Jun 5, 2007

Sheremetyevo's Revenge

Sheremetyevo International Airport (or the part of it that most foreigners see anyway) was opened in 1980 in anticipation of the Moscow Winter Games. That was the year that the U.S. men's hockey team upset the Soviet Union in the since-named Miracle on Ice, and there's little doubt that the airport is still seeking revenge.

An hour-and-a-half after landing, Brooke and I tracked down our luggage and our driver and were on our way to Moscow. The drive in is spotted with modest outposts of city life and the occasional plug-and-play quick-fab community of gated Russian-style McMansions, which our driver, pictured above, claimed are built with mafia money. Brooke did her impressive best to remember the Russian she had learned 12 years ago and carried on a long conversation (it's obligatory after all) with Alexei, who could hold the wheel and smoke and praise Putin all at the same time. As Brooke understood him, Alexei believes that his president "does what needs to be done for Russia."

We arrived at our apartment in the now-fashionable Patriarch's Ponds section of Moscow to find ourselves without phone or internet service (which, by the way, is why no blog post appeared here yesterday). And it soon became clear that John, a business man I befriended at the airport, was right. He told me to keep patience close at hand because "things move a little slower here and there's construction EVERYWHERE." One, of course, has something to do with the other.

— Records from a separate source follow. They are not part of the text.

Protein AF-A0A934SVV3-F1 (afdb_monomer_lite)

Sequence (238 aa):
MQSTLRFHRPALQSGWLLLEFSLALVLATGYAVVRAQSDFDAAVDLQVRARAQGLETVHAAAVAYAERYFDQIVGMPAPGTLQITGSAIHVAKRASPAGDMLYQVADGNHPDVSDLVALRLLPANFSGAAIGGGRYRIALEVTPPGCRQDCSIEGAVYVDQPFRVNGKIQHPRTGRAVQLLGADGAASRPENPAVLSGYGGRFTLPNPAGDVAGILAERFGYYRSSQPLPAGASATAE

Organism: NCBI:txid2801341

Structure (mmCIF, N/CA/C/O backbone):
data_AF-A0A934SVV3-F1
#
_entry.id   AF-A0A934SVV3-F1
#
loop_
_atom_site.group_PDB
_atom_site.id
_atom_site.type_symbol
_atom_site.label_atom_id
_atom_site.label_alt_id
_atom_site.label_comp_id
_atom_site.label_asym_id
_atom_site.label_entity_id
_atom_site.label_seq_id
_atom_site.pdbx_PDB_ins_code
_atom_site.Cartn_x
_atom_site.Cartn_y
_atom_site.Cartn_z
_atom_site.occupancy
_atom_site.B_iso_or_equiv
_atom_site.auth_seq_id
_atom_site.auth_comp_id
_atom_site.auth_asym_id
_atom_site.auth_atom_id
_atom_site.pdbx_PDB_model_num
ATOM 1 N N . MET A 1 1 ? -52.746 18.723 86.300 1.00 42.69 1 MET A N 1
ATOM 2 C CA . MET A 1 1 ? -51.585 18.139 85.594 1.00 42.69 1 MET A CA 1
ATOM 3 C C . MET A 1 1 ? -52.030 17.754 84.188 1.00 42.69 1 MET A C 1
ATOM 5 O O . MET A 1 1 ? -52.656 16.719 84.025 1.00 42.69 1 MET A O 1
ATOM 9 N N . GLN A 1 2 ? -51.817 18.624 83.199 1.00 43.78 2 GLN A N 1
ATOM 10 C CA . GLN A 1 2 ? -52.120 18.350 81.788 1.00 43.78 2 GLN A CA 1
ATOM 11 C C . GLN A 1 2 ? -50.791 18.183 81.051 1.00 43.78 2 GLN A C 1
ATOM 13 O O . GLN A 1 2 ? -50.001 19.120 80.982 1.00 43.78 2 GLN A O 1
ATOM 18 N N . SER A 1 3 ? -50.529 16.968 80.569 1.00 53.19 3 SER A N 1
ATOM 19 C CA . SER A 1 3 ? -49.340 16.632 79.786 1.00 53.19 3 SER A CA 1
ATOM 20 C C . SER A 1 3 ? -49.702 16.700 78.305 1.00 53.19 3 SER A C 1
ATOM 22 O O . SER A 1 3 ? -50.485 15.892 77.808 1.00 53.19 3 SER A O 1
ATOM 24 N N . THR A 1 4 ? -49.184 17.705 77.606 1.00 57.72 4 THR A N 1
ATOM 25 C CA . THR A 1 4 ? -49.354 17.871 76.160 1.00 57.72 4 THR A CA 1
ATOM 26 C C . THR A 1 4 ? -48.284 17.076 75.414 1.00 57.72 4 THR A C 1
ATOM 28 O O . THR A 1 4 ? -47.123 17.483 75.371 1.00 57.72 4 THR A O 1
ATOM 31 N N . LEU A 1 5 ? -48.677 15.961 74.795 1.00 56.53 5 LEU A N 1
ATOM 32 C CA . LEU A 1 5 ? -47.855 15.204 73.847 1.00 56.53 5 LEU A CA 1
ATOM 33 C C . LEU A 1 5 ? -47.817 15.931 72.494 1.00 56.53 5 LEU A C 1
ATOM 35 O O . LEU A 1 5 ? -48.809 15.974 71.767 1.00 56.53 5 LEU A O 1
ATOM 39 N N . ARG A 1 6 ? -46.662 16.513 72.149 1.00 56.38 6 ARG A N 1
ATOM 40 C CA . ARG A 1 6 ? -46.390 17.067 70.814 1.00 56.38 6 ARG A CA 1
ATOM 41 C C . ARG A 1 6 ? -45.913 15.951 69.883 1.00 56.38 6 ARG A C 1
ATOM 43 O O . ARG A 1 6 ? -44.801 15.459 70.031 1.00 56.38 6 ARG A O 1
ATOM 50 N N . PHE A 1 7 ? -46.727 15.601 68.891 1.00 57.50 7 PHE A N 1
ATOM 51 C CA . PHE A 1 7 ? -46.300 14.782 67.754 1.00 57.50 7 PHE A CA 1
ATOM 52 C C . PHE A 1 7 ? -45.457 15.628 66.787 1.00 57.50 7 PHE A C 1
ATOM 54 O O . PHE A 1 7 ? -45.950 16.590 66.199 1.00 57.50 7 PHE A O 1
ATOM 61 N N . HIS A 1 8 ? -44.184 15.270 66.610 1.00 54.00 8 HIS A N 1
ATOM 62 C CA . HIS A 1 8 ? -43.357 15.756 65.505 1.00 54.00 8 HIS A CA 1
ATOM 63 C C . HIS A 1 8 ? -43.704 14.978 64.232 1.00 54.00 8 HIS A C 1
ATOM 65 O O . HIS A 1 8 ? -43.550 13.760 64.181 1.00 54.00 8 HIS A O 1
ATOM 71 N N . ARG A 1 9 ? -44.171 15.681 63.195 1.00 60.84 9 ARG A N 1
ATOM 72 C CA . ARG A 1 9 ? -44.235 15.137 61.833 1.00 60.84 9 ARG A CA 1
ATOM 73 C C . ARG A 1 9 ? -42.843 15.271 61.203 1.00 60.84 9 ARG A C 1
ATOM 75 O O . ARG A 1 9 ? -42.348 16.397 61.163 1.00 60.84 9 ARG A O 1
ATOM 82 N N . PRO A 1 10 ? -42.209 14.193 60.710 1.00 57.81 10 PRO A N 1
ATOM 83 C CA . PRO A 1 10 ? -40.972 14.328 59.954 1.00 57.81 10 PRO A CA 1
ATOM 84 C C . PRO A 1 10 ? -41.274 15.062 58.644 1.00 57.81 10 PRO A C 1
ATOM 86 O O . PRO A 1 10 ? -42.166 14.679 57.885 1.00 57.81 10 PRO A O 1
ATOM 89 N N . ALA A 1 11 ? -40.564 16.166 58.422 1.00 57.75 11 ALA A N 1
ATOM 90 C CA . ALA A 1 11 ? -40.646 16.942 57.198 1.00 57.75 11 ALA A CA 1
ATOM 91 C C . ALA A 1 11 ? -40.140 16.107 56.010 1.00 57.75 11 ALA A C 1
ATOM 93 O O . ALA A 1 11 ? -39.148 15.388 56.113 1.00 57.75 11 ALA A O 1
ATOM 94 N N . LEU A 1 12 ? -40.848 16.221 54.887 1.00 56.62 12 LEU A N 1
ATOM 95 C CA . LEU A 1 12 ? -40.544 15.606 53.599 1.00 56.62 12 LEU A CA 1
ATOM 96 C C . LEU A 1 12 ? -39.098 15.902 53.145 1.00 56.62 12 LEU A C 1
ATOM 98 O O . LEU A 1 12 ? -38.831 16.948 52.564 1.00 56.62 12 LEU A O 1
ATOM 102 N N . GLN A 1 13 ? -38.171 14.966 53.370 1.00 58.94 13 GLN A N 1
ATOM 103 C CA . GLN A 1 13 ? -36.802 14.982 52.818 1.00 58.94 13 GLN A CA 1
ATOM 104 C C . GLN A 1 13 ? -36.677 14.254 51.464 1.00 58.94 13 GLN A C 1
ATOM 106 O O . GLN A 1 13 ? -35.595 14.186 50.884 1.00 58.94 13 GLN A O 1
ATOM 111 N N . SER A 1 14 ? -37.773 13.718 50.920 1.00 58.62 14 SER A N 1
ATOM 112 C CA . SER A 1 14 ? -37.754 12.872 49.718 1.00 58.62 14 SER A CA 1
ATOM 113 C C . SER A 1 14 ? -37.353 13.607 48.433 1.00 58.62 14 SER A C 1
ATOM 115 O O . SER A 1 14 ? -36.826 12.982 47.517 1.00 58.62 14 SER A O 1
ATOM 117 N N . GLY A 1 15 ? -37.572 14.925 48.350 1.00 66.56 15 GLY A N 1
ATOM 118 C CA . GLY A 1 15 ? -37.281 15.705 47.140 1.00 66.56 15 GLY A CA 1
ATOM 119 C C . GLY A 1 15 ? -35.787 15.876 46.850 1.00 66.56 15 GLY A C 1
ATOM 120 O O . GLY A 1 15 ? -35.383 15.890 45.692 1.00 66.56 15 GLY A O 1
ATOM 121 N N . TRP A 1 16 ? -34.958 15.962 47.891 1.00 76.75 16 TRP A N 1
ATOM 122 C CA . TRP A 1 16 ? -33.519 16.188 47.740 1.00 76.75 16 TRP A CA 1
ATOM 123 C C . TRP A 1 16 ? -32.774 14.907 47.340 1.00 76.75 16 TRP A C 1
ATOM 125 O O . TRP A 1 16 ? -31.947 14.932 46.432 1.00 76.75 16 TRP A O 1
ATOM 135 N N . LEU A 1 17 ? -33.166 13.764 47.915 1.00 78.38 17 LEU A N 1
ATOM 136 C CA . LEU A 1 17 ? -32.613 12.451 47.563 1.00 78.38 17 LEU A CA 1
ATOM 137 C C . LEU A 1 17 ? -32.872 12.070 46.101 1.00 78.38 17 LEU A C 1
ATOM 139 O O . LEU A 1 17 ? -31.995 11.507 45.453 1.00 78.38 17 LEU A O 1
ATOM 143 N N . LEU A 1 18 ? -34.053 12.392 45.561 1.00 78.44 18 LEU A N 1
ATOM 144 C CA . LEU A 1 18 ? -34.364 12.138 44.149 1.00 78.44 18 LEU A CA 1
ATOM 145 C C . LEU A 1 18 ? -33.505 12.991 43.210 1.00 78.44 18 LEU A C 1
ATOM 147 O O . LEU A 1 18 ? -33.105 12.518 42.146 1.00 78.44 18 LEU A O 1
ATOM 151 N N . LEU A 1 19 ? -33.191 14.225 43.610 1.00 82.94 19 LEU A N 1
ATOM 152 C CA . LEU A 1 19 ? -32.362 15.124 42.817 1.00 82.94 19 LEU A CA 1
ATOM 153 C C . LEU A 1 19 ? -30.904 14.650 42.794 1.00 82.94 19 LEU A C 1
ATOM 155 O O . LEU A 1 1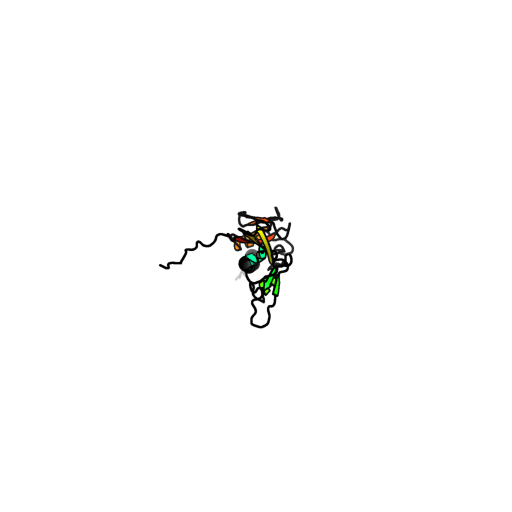9 ? -30.328 14.542 41.712 1.00 82.94 19 LEU A O 1
ATOM 159 N N . GLU A 1 20 ? -30.347 14.253 43.943 1.00 83.62 20 GLU A N 1
ATOM 160 C CA . GLU A 1 20 ? -29.008 13.651 44.007 1.00 83.62 20 GLU A CA 1
ATOM 161 C C . GLU A 1 20 ? -28.916 12.347 43.208 1.00 83.62 20 GLU A C 1
ATOM 163 O O . GLU A 1 20 ? -27.980 12.173 42.426 1.00 83.62 20 GLU A O 1
ATOM 168 N N . PHE A 1 21 ? -29.910 11.460 43.326 1.00 85.31 21 PHE A N 1
ATOM 169 C CA . PHE A 1 21 ? -29.932 10.221 42.547 1.00 85.31 21 PHE A CA 1
ATOM 170 C C . PHE A 1 21 ? -30.010 10.486 41.042 1.00 85.31 21 PHE A C 1
ATOM 172 O O . PHE A 1 21 ? -29.304 9.840 40.267 1.00 85.31 21 PHE A O 1
ATOM 179 N N . SER A 1 22 ? -30.835 11.447 40.617 1.00 88.44 22 SER A N 1
ATOM 180 C CA . SER A 1 22 ? -30.954 11.802 39.200 1.00 88.44 22 SER A CA 1
ATOM 181 C C . SER A 1 22 ? -29.648 12.372 38.639 1.00 88.44 22 SER A C 1
ATOM 183 O O . SER A 1 22 ? -29.228 11.985 37.549 1.00 88.44 22 SER A O 1
ATOM 185 N N . LEU A 1 23 ? -28.953 13.216 39.409 1.00 91.00 23 LEU A N 1
ATOM 186 C CA . LEU A 1 23 ? -27.672 13.790 39.011 1.00 91.00 23 LEU A CA 1
ATOM 187 C C . LEU A 1 23 ? -26.578 12.718 38.946 1.00 91.00 23 LEU A C 1
ATOM 189 O O . LEU A 1 23 ? -25.838 12.657 37.965 1.00 91.00 23 LEU A O 1
ATOM 193 N N . ALA A 1 24 ? -26.508 11.838 39.947 1.00 88.75 24 ALA A N 1
ATOM 194 C CA . ALA A 1 24 ? -25.561 10.728 39.964 1.00 88.75 24 ALA A CA 1
ATOM 195 C C . ALA A 1 24 ? -25.763 9.791 38.763 1.00 88.75 24 ALA A C 1
ATOM 197 O O . ALA A 1 24 ? -24.788 9.362 38.147 1.00 88.75 24 ALA A O 1
ATOM 198 N N . LEU A 1 25 ? -27.015 9.524 38.376 1.00 89.94 25 LEU A N 1
ATOM 199 C CA . LEU A 1 25 ? -27.328 8.697 37.212 1.00 89.94 25 LEU A CA 1
ATOM 200 C C . LEU A 1 25 ? -26.881 9.360 35.898 1.00 89.94 25 LEU A C 1
ATOM 202 O O . LEU A 1 25 ? -26.302 8.695 35.037 1.00 89.94 25 LEU A O 1
ATOM 206 N N . VAL A 1 26 ? -27.107 10.668 35.743 1.00 89.56 26 VAL A N 1
ATOM 207 C CA . VAL A 1 26 ? -26.662 11.428 34.560 1.00 89.56 26 VAL A CA 1
ATOM 208 C C . VAL A 1 26 ? -25.135 11.442 34.460 1.00 89.56 26 VAL A C 1
ATOM 210 O O . VAL A 1 26 ? -24.585 11.208 33.386 1.00 89.56 26 VAL A O 1
ATOM 213 N N . LEU A 1 27 ? -24.432 11.642 35.576 1.00 87.88 27 LEU A N 1
ATOM 214 C CA . LEU A 1 27 ? -22.967 11.614 35.598 1.00 87.88 27 LEU A CA 1
ATOM 215 C C . LEU A 1 27 ? -22.416 10.214 35.299 1.00 87.88 27 LEU A C 1
ATOM 217 O O . LEU A 1 27 ? -21.486 10.078 34.504 1.00 87.88 27 LEU A O 1
ATOM 221 N N . ALA A 1 28 ? -23.009 9.168 35.880 1.00 85.44 28 ALA A N 1
ATOM 222 C CA . ALA A 1 28 ? -22.595 7.787 35.649 1.00 85.44 28 ALA A CA 1
ATOM 223 C C . ALA A 1 28 ? -22.820 7.353 34.191 1.00 85.44 28 ALA A C 1
ATOM 225 O O . ALA A 1 28 ? -21.936 6.750 33.582 1.00 85.44 28 ALA A O 1
ATOM 226 N N . THR A 1 29 ? -23.974 7.695 33.609 1.00 84.75 29 THR A N 1
ATOM 227 C CA . THR A 1 29 ? -24.271 7.403 32.197 1.00 84.75 29 THR A CA 1
ATOM 228 C C . THR A 1 29 ? -23.371 8.196 31.254 1.00 84.75 29 THR A C 1
ATOM 230 O O . THR A 1 29 ? -22.813 7.612 30.326 1.00 84.75 29 THR A O 1
ATOM 233 N N . GLY A 1 30 ? -23.140 9.484 31.523 1.00 82.75 30 GLY A N 1
ATOM 234 C CA . GLY A 1 30 ? -22.196 10.302 30.760 1.00 82.75 30 GLY A CA 1
ATOM 235 C C . GLY A 1 30 ? -20.776 9.730 30.778 1.00 82.75 30 GLY A C 1
ATOM 236 O O . GLY A 1 30 ? -20.159 9.571 29.726 1.00 82.75 30 GLY A O 1
ATOM 237 N N . TYR A 1 31 ? -20.280 9.336 31.955 1.00 84.75 31 TYR A N 1
ATOM 238 C CA . TYR A 1 31 ? -18.959 8.721 32.097 1.00 84.75 31 TYR A CA 1
ATOM 239 C C . TYR A 1 31 ? -18.851 7.385 31.347 1.00 84.75 31 TYR A C 1
ATOM 241 O O . TYR A 1 31 ? -17.863 7.147 30.651 1.00 84.75 31 TYR A O 1
ATOM 249 N N . ALA A 1 32 ? -19.874 6.528 31.439 1.00 81.50 32 ALA A N 1
ATOM 250 C CA . ALA A 1 32 ? -19.898 5.246 30.740 1.00 81.50 32 ALA A CA 1
ATOM 251 C C . ALA A 1 32 ? -19.853 5.412 29.211 1.00 81.50 32 ALA A C 1
ATOM 253 O O . ALA A 1 32 ? -19.125 4.681 28.542 1.00 81.50 32 ALA A O 1
ATOM 254 N N . VAL A 1 33 ? -20.574 6.396 28.659 1.00 82.81 33 VAL A N 1
ATOM 255 C CA . VAL A 1 33 ? -20.560 6.690 27.215 1.00 82.81 33 VAL A CA 1
ATOM 256 C C . VAL A 1 33 ? -19.187 7.181 26.761 1.00 82.81 33 VAL A C 1
ATOM 258 O O . VAL A 1 33 ? -18.663 6.671 25.772 1.00 82.81 33 VAL A O 1
ATOM 261 N N . VAL A 1 34 ? -18.576 8.121 27.490 1.00 80.19 34 VAL A N 1
ATOM 262 C CA . VAL A 1 34 ? -17.237 8.639 27.154 1.00 80.19 34 VAL A CA 1
ATOM 263 C C . VAL A 1 34 ? -16.195 7.523 27.192 1.00 80.19 34 VAL A C 1
ATOM 265 O O . VAL A 1 34 ? -15.374 7.414 26.284 1.00 80.19 34 VAL A O 1
ATOM 268 N N . ARG A 1 35 ? -16.255 6.650 28.203 1.00 78.38 35 ARG A N 1
ATOM 269 C CA . ARG A 1 35 ? -15.331 5.519 28.325 1.00 78.38 35 ARG A CA 1
ATOM 270 C C . ARG A 1 35 ? -15.525 4.481 27.216 1.00 78.38 35 ARG A C 1
ATOM 272 O O . ARG A 1 35 ? -14.555 4.006 26.638 1.00 78.38 35 ARG A O 1
ATOM 279 N N . ALA A 1 36 ? -16.772 4.173 26.861 1.00 69.69 36 ALA A N 1
ATOM 280 C CA . ALA A 1 36 ? -17.061 3.276 25.746 1.00 69.69 36 ALA A CA 1
ATOM 281 C C . ALA A 1 36 ? -16.554 3.837 24.404 1.00 69.69 36 ALA A C 1
ATOM 283 O O . ALA A 1 36 ? -16.053 3.083 23.570 1.00 69.69 36 ALA A O 1
ATOM 284 N N . GLN A 1 37 ? -16.643 5.156 24.203 1.00 72.56 37 GLN A N 1
ATOM 285 C CA . GLN A 1 37 ? -16.078 5.820 23.026 1.00 72.56 37 GLN A CA 1
ATOM 286 C C . GLN A 1 37 ? -14.546 5.754 23.015 1.00 72.56 37 GLN A C 1
ATOM 288 O O . GLN A 1 37 ? -13.973 5.373 21.996 1.00 72.56 37 GLN A O 1
ATOM 293 N N . SER A 1 38 ? -13.881 6.034 24.143 1.00 74.81 38 SER A N 1
ATOM 294 C CA . SER A 1 38 ? -12.414 5.976 24.213 1.00 74.81 38 SER A CA 1
ATOM 295 C C . SER A 1 38 ? -11.864 4.575 23.949 1.00 74.81 38 SER A C 1
ATOM 297 O O . SER A 1 38 ? -10.864 4.426 23.247 1.00 74.81 38 SER A O 1
ATOM 299 N N . ASP A 1 39 ? -12.527 3.543 24.474 1.00 74.00 39 ASP A N 1
ATOM 300 C CA . ASP A 1 39 ? -12.103 2.153 24.289 1.00 74.00 39 ASP A CA 1
ATOM 301 C C . ASP A 1 39 ? -12.281 1.709 22.825 1.00 74.00 39 ASP A C 1
ATOM 303 O O . ASP A 1 39 ? -11.434 1.002 22.269 1.00 74.00 39 ASP A O 1
ATOM 307 N N . PHE A 1 40 ? -13.349 2.175 22.166 1.00 73.94 40 PHE A N 1
ATOM 308 C CA . PHE A 1 40 ? -13.570 1.932 20.742 1.00 73.94 40 PHE A CA 1
ATOM 309 C C . PHE A 1 40 ? -12.501 2.607 19.877 1.00 73.94 40 PHE A C 1
ATOM 311 O O . PHE A 1 40 ? -11.936 1.966 18.989 1.00 73.94 40 PHE A O 1
ATOM 318 N N . ASP A 1 41 ? -12.178 3.870 20.152 1.00 76.81 41 ASP A N 1
ATOM 319 C CA . ASP A 1 41 ? -11.153 4.604 19.408 1.00 76.81 41 ASP A CA 1
ATOM 320 C C . ASP A 1 41 ? -9.762 3.972 19.573 1.00 76.81 41 ASP A C 1
ATOM 322 O O . ASP A 1 41 ? -9.015 3.854 18.598 1.00 76.81 41 ASP A O 1
ATOM 326 N N . ALA A 1 42 ? -9.438 3.466 20.767 1.00 79.50 42 ALA A N 1
ATOM 327 C CA . ALA A 1 42 ? -8.185 2.758 21.022 1.00 79.50 42 ALA A CA 1
ATOM 328 C C . ALA A 1 42 ? -8.073 1.448 20.220 1.00 79.50 42 ALA A C 1
ATOM 330 O O . ALA A 1 42 ? -7.048 1.189 19.583 1.00 79.50 42 ALA A O 1
ATOM 331 N N . ALA A 1 43 ? -9.133 0.634 20.192 1.00 77.69 43 ALA A N 1
ATOM 332 C CA . ALA A 1 43 ? -9.158 -0.610 19.416 1.00 77.69 43 ALA A CA 1
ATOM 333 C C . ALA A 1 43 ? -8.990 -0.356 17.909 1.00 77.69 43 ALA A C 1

Moscow is a city virtually molting its layers on every street corner, including not ten feet from our front door. The view from my bedroom window is a wide trench in the ground that doubles as a construction site. Even Anna, our fixer and translator who grew up here, has been wide-eyed at the pace of change. Buildings pop up seemingly in weeks and streets that were once two-way are now single file. And on the ring roads of market economy Moscow she sometimes finds herself boxed in by Lamborghinis and Maseratis.

I suppose it's all worth it when serendipity rains down from on high and blesses the skyline with the Cathedral of Christ the Saviour set against a Mercedes dealership.